A global maritime agency said on Monday that piracy and armed robbery at sea has fallen to its lowest levels off the coast of Somalia since 1995 with only one incident recorded in the past six months.
A report released by the International Maritime Bureau (IMB) of the International Chamber Commerce (ICC) attributed the fall in piracy attacks to preventive measures deployed by the foreign warships to thwart such attacks.
“The combined efforts of the Navies in the region, along with the increased hardening of vessels and best management practices compliance, employment of privately contracted armed security personnel, and the stabilizing factor of the central government within Somalia have resulted in this positive sign,” it said.

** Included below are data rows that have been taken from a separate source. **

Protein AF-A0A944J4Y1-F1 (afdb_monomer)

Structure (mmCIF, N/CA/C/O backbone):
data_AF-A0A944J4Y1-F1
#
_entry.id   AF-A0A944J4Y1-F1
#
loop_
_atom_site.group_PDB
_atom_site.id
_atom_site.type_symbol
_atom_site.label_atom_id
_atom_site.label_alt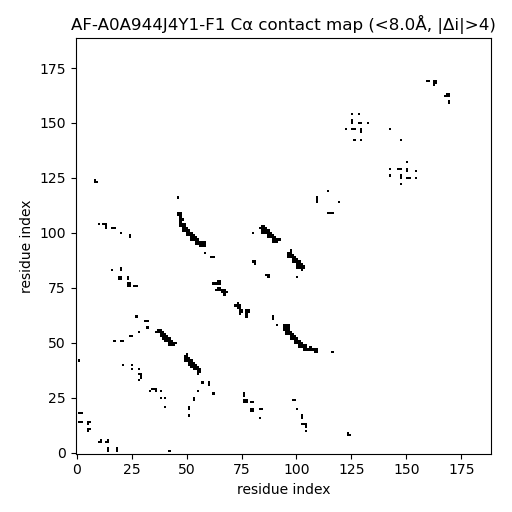_id
_atom_site.label_comp_id
_atom_site.label_asym_id
_atom_site.label_entity_id
_atom_site.label_seq_id
_atom_site.pdbx_PDB_ins_code
_atom_site.Cartn_x
_atom_site.Cartn_y
_atom_site.Cartn_z
_atom_site.occupancy
_atom_site.B_iso_or_equiv
_atom_site.auth_seq_id
_atom_site.auth_comp_id
_atom_site.auth_asym_id
_atom_site.auth_atom_id
_atom_site.pdbx_PDB_model_num
ATOM 1 N N . MET A 1 1 ? 1.800 -12.229 0.048 1.00 64.50 1 MET A N 1
ATOM 2 C CA . MET A 1 1 ? 2.089 -11.148 1.017 1.00 64.50 1 MET A CA 1
ATOM 3 C C . MET A 1 1 ? 1.224 -9.905 0.808 1.00 64.50 1 MET A C 1
ATOM 5 O O . MET A 1 1 ? 0.574 -9.514 1.768 1.00 64.50 1 MET A O 1
ATOM 9 N N . ILE A 1 2 ? 1.130 -9.333 -0.407 1.00 75.06 2 ILE A N 1
ATOM 10 C CA . ILE A 1 2 ? 0.306 -8.129 -0.667 1.00 75.06 2 ILE A CA 1
ATOM 11 C C . ILE A 1 2 ? -1.197 -8.329 -0.394 1.00 75.06 2 ILE A C 1
ATOM 13 O O . ILE A 1 2 ? -1.796 -7.527 0.306 1.00 75.06 2 ILE A O 1
ATOM 17 N N . ARG A 1 3 ? -1.790 -9.452 -0.831 1.00 75.88 3 ARG A N 1
ATOM 18 C CA . ARG A 1 3 ? -3.212 -9.770 -0.592 1.00 75.88 3 ARG A CA 1
ATOM 19 C C . ARG A 1 3 ? -3.598 -9.732 0.889 1.00 75.88 3 ARG A C 1
ATOM 21 O O . ARG A 1 3 ? -4.612 -9.140 1.224 1.00 75.88 3 ARG A O 1
ATOM 28 N N . LEU A 1 4 ? -2.793 -10.347 1.758 1.00 69.12 4 LEU A N 1
ATOM 29 C CA . LEU A 1 4 ? -3.071 -10.375 3.197 1.00 69.12 4 LEU A CA 1
ATOM 30 C C . LEU A 1 4 ? -3.031 -8.961 3.792 1.00 69.12 4 LEU A C 1
ATOM 32 O O . LEU A 1 4 ? -3.935 -8.605 4.531 1.00 69.12 4 LEU A O 1
ATOM 36 N N . HIS A 1 5 ? -2.042 -8.145 3.414 1.00 68.31 5 HIS A N 1
ATOM 37 C CA . HIS A 1 5 ? -1.953 -6.754 3.871 1.00 68.31 5 HIS A CA 1
ATOM 38 C C . HIS A 1 5 ? -3.165 -5.928 3.435 1.00 68.31 5 HIS A C 1
ATOM 40 O O . HIS A 1 5 ? -3.734 -5.218 4.250 1.00 68.31 5 HIS A O 1
ATOM 46 N N . LEU A 1 6 ? -3.602 -6.061 2.181 1.00 69.25 6 LEU A N 1
ATOM 47 C CA . LEU A 1 6 ? -4.752 -5.310 1.671 1.00 69.25 6 LEU A CA 1
ATOM 48 C C . LEU A 1 6 ? -6.072 -5.750 2.306 1.00 69.25 6 LEU A C 1
ATOM 50 O O . LEU A 1 6 ? -6.894 -4.903 2.630 1.00 69.25 6 LEU A O 1
ATOM 54 N N . VAL A 1 7 ? -6.254 -7.051 2.549 1.00 64.69 7 VAL A N 1
ATOM 55 C CA . VAL A 1 7 ? -7.420 -7.558 3.290 1.00 64.69 7 VAL A CA 1
ATOM 56 C C . VAL A 1 7 ? -7.425 -7.022 4.723 1.00 64.69 7 VAL A C 1
ATOM 58 O O . VAL A 1 7 ? -8.462 -6.566 5.191 1.00 64.69 7 VAL A O 1
ATOM 61 N N . LEU A 1 8 ? -6.269 -7.003 5.394 1.00 58.81 8 LEU A N 1
ATOM 62 C CA . LEU A 1 8 ? -6.132 -6.419 6.734 1.00 58.81 8 LEU A CA 1
ATOM 63 C C . LEU A 1 8 ? -6.373 -4.902 6.752 1.00 58.81 8 LEU A C 1
ATOM 65 O O . LEU A 1 8 ? -6.732 -4.359 7.789 1.00 58.81 8 LEU A O 1
ATOM 69 N N . TRP A 1 9 ? -6.190 -4.215 5.624 1.00 64.81 9 TRP A N 1
ATOM 70 C CA . TRP A 1 9 ? -6.489 -2.786 5.474 1.00 64.81 9 TRP A CA 1
ATOM 71 C C . TRP A 1 9 ? -7.934 -2.512 5.032 1.00 64.81 9 TRP A C 1
ATOM 73 O O . TRP A 1 9 ? -8.266 -1.370 4.736 1.00 64.81 9 TRP A O 1
ATOM 83 N N . GLY A 1 10 ? -8.787 -3.539 4.947 1.00 66.50 10 GLY A N 1
ATOM 84 C CA . GLY A 1 10 ? -10.170 -3.398 4.480 1.00 66.50 10 GLY A CA 1
ATOM 85 C C . GLY A 1 10 ? -10.305 -3.161 2.971 1.00 66.50 10 GLY A C 1
ATOM 86 O O . GLY A 1 10 ? -11.387 -2.850 2.491 1.00 66.50 10 GLY A O 1
ATOM 87 N N . LEU A 1 11 ? -9.230 -3.337 2.199 1.00 74.56 11 LEU A N 1
ATOM 88 C CA . LEU A 1 11 ? -9.165 -3.076 0.757 1.00 74.56 11 LEU A CA 1
ATOM 89 C C . LEU A 1 11 ? -9.366 -4.347 -0.073 1.00 74.56 11 LEU A C 1
ATOM 91 O O . LEU A 1 11 ? -8.653 -4.585 -1.051 1.00 74.56 11 LEU A O 1
ATOM 95 N N . ALA A 1 12 ? -10.306 -5.201 0.339 1.00 74.44 12 ALA A N 1
ATOM 96 C CA . ALA A 1 12 ? -10.545 -6.497 -0.296 1.00 74.44 12 ALA A CA 1
ATOM 97 C C . ALA A 1 12 ? -10.881 -6.361 -1.794 1.00 74.44 12 ALA A C 1
ATOM 99 O O . ALA A 1 12 ? -10.390 -7.152 -2.603 1.00 74.44 12 ALA A O 1
ATOM 100 N N . ASP A 1 13 ? -11.629 -5.321 -2.163 1.00 78.62 13 ASP A N 1
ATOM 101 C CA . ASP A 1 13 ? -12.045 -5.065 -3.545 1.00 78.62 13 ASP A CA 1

It however cautioned ship owners and Masters against complacency, warning that Somali pirates still have the capability and capacity to carry out attacks.

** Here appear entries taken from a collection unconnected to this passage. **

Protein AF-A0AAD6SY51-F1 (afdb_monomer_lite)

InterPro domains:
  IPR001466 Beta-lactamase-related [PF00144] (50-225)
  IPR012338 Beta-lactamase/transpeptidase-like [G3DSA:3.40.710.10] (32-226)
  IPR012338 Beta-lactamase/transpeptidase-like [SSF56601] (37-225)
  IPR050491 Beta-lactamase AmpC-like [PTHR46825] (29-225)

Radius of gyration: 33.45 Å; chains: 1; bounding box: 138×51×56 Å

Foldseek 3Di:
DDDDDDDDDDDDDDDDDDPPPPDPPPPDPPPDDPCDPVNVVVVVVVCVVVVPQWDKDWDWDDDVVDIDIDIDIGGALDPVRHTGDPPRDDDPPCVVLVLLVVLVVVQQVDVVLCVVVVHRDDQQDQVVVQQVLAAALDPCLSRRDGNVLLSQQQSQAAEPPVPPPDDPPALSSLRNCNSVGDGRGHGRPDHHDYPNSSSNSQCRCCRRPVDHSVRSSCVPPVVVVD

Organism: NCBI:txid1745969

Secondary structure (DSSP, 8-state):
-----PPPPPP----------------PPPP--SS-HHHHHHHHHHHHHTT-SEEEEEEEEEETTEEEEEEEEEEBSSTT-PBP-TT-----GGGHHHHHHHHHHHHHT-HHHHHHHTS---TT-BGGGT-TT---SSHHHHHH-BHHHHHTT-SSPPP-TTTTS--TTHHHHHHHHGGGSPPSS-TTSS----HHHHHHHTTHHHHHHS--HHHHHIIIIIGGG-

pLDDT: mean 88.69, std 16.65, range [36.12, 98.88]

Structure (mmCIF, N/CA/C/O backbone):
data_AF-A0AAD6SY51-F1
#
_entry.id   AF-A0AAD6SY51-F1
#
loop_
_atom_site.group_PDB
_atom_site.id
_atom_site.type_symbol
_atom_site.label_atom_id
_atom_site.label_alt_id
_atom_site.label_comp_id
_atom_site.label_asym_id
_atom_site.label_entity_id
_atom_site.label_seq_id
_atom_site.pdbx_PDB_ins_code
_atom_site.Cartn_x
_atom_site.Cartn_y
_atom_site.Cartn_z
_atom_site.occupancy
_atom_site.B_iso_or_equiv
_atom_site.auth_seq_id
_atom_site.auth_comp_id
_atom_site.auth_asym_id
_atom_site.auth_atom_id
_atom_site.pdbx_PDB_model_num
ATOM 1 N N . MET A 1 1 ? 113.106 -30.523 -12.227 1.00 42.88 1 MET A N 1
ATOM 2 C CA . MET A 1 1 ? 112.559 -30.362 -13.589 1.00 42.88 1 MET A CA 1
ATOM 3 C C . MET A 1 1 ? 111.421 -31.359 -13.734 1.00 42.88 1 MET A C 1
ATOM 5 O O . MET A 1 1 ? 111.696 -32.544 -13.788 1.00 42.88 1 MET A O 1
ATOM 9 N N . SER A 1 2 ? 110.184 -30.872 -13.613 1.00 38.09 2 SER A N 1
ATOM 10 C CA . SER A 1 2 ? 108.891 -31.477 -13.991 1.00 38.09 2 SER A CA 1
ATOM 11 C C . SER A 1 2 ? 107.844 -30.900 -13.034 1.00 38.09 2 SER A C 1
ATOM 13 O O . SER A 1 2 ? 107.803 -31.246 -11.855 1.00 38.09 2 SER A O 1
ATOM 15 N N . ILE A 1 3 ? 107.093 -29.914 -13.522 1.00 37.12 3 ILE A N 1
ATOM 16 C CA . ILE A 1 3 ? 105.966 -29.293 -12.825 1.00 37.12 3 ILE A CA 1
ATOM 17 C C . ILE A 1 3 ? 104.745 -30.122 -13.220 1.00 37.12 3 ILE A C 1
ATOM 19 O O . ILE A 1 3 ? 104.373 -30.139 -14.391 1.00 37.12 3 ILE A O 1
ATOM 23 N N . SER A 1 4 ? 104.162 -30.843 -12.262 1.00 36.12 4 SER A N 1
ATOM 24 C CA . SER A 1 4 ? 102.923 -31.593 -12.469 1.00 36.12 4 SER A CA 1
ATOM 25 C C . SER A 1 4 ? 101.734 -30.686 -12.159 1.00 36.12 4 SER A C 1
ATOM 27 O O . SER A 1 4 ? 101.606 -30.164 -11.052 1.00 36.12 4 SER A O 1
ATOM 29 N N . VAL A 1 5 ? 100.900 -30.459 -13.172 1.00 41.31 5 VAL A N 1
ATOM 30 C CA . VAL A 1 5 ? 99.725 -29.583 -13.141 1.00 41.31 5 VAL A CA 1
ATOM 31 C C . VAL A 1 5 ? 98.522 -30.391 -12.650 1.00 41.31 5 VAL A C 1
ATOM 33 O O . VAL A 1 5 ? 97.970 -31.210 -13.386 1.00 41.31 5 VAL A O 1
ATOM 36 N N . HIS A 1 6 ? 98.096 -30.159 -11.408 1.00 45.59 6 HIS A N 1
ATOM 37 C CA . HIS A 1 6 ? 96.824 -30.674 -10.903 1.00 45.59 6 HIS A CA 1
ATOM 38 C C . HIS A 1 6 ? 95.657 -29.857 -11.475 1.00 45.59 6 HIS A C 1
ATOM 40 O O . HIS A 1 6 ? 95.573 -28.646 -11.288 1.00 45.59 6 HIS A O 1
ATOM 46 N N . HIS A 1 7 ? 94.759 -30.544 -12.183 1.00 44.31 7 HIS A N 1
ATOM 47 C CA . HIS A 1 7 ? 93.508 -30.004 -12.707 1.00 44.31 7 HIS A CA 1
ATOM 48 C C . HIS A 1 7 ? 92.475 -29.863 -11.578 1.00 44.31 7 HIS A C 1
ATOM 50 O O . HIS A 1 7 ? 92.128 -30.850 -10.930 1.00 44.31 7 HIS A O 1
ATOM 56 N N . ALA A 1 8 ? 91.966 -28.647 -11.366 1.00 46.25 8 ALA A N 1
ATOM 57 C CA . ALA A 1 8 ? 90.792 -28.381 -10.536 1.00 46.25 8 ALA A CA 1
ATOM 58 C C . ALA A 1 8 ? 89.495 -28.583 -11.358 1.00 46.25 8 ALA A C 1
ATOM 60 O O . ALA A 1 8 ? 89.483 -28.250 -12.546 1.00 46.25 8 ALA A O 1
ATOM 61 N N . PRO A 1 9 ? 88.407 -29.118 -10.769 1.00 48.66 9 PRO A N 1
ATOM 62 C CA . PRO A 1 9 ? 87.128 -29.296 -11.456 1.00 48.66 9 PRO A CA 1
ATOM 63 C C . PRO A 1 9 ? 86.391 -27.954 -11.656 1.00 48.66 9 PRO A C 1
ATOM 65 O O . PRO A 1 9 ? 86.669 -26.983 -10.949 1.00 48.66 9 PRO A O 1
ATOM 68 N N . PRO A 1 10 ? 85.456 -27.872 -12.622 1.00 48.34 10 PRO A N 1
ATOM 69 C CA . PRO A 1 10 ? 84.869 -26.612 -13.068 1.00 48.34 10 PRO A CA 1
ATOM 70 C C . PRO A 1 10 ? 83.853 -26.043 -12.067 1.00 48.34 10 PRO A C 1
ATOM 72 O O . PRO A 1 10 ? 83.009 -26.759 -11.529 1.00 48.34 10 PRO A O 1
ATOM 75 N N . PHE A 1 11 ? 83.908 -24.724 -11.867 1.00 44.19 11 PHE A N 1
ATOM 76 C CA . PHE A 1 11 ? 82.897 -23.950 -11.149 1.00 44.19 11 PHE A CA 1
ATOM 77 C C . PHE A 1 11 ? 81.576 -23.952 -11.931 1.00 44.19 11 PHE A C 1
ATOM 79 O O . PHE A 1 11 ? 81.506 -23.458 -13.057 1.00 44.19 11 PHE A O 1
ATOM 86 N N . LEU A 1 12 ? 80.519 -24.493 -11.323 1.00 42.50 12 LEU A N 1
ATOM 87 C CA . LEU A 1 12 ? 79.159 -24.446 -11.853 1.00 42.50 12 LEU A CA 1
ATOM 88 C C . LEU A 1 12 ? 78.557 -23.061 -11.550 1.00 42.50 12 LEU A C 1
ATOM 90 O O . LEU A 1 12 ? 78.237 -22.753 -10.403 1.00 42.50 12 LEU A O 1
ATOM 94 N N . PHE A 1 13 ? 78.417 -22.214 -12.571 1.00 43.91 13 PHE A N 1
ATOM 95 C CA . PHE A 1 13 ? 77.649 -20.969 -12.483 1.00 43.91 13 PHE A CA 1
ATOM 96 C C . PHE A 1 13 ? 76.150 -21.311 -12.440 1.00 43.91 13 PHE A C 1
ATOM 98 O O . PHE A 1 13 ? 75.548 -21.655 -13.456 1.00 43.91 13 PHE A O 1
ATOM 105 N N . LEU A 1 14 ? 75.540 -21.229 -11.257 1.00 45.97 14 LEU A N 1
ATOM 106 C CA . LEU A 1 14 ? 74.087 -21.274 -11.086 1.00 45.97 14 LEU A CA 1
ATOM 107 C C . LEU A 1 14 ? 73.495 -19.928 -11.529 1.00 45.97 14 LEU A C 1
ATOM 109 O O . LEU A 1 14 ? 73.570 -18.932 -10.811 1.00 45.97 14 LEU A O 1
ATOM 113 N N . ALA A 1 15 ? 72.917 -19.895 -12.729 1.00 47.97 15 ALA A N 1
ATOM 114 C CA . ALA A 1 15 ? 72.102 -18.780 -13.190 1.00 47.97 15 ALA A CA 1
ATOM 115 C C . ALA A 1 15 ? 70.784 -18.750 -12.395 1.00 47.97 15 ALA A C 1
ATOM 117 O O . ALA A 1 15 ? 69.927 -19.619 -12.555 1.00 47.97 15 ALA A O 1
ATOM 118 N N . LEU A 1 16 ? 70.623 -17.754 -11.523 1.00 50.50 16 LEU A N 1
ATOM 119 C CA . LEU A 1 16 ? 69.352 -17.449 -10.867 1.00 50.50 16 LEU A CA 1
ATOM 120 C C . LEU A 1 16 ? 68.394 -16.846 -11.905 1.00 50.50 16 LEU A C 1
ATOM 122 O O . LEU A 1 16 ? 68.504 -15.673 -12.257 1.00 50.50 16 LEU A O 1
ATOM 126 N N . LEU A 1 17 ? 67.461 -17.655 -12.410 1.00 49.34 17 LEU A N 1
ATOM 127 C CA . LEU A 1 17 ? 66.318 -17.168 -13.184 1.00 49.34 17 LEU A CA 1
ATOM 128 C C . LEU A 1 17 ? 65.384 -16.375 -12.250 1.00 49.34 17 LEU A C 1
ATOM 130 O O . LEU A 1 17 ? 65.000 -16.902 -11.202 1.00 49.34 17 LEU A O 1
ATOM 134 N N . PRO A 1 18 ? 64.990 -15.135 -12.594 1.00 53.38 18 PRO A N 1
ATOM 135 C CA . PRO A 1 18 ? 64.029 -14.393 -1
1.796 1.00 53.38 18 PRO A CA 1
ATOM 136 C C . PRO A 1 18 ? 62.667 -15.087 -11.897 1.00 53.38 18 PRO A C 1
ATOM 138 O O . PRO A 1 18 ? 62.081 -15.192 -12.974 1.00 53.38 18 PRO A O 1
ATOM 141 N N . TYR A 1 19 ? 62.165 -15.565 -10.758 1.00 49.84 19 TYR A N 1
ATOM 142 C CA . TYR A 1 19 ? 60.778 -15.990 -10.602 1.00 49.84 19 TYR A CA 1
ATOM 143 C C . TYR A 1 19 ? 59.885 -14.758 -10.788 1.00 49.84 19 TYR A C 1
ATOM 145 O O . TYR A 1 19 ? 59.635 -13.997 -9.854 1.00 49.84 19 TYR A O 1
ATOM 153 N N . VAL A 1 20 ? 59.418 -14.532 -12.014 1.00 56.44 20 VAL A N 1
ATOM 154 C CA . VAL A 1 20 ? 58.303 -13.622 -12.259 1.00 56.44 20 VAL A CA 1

“The IMB believes that a single successful hijacking of a merchant vessel, will rekindle the Somali pirates’ passion to resume its piracy efforts,” says the report which was compiled between January-June.
According to IMB, suspected Somali pirates continue to hold 29 crew members for ransom as of June 30.
IMB’s global piracy report recorded 98 incidents in the first half of 2016, compared with 134 for the same period in 2015. When piracy was at its highest in 2010 and 2003, IMB recorded 445 attacks a year.
In the first half of 2016, IMB recorded 72 vessels boarded, five hijackings, and a further 12 attempted attacks. Nine ships were fired upon. Sixty-four crew were taken hostage onboard, down from 250 in the same period last year.
“This drop in world piracy is encouraging news. Two main factors are recent improvements around Indonesia, and the continued deterrence of Somali pirates off East Africa,” said IMB director Pottengal Mukundan, Director of IMB.
The report however said that there was a surge in kidnappings off West Africa.
Despite global improvements, kidnappings are on the rise, with 44 crew captured for ransom in 2016, with 24 of them in Nigeria, up from 10 in the first half of 2015.
“In the Gulf of Guinea, rather than oil tankers being hijacked for their cargo, there is an increasing number of incidents of crew being kidnapped for ransom,” said Mukundan.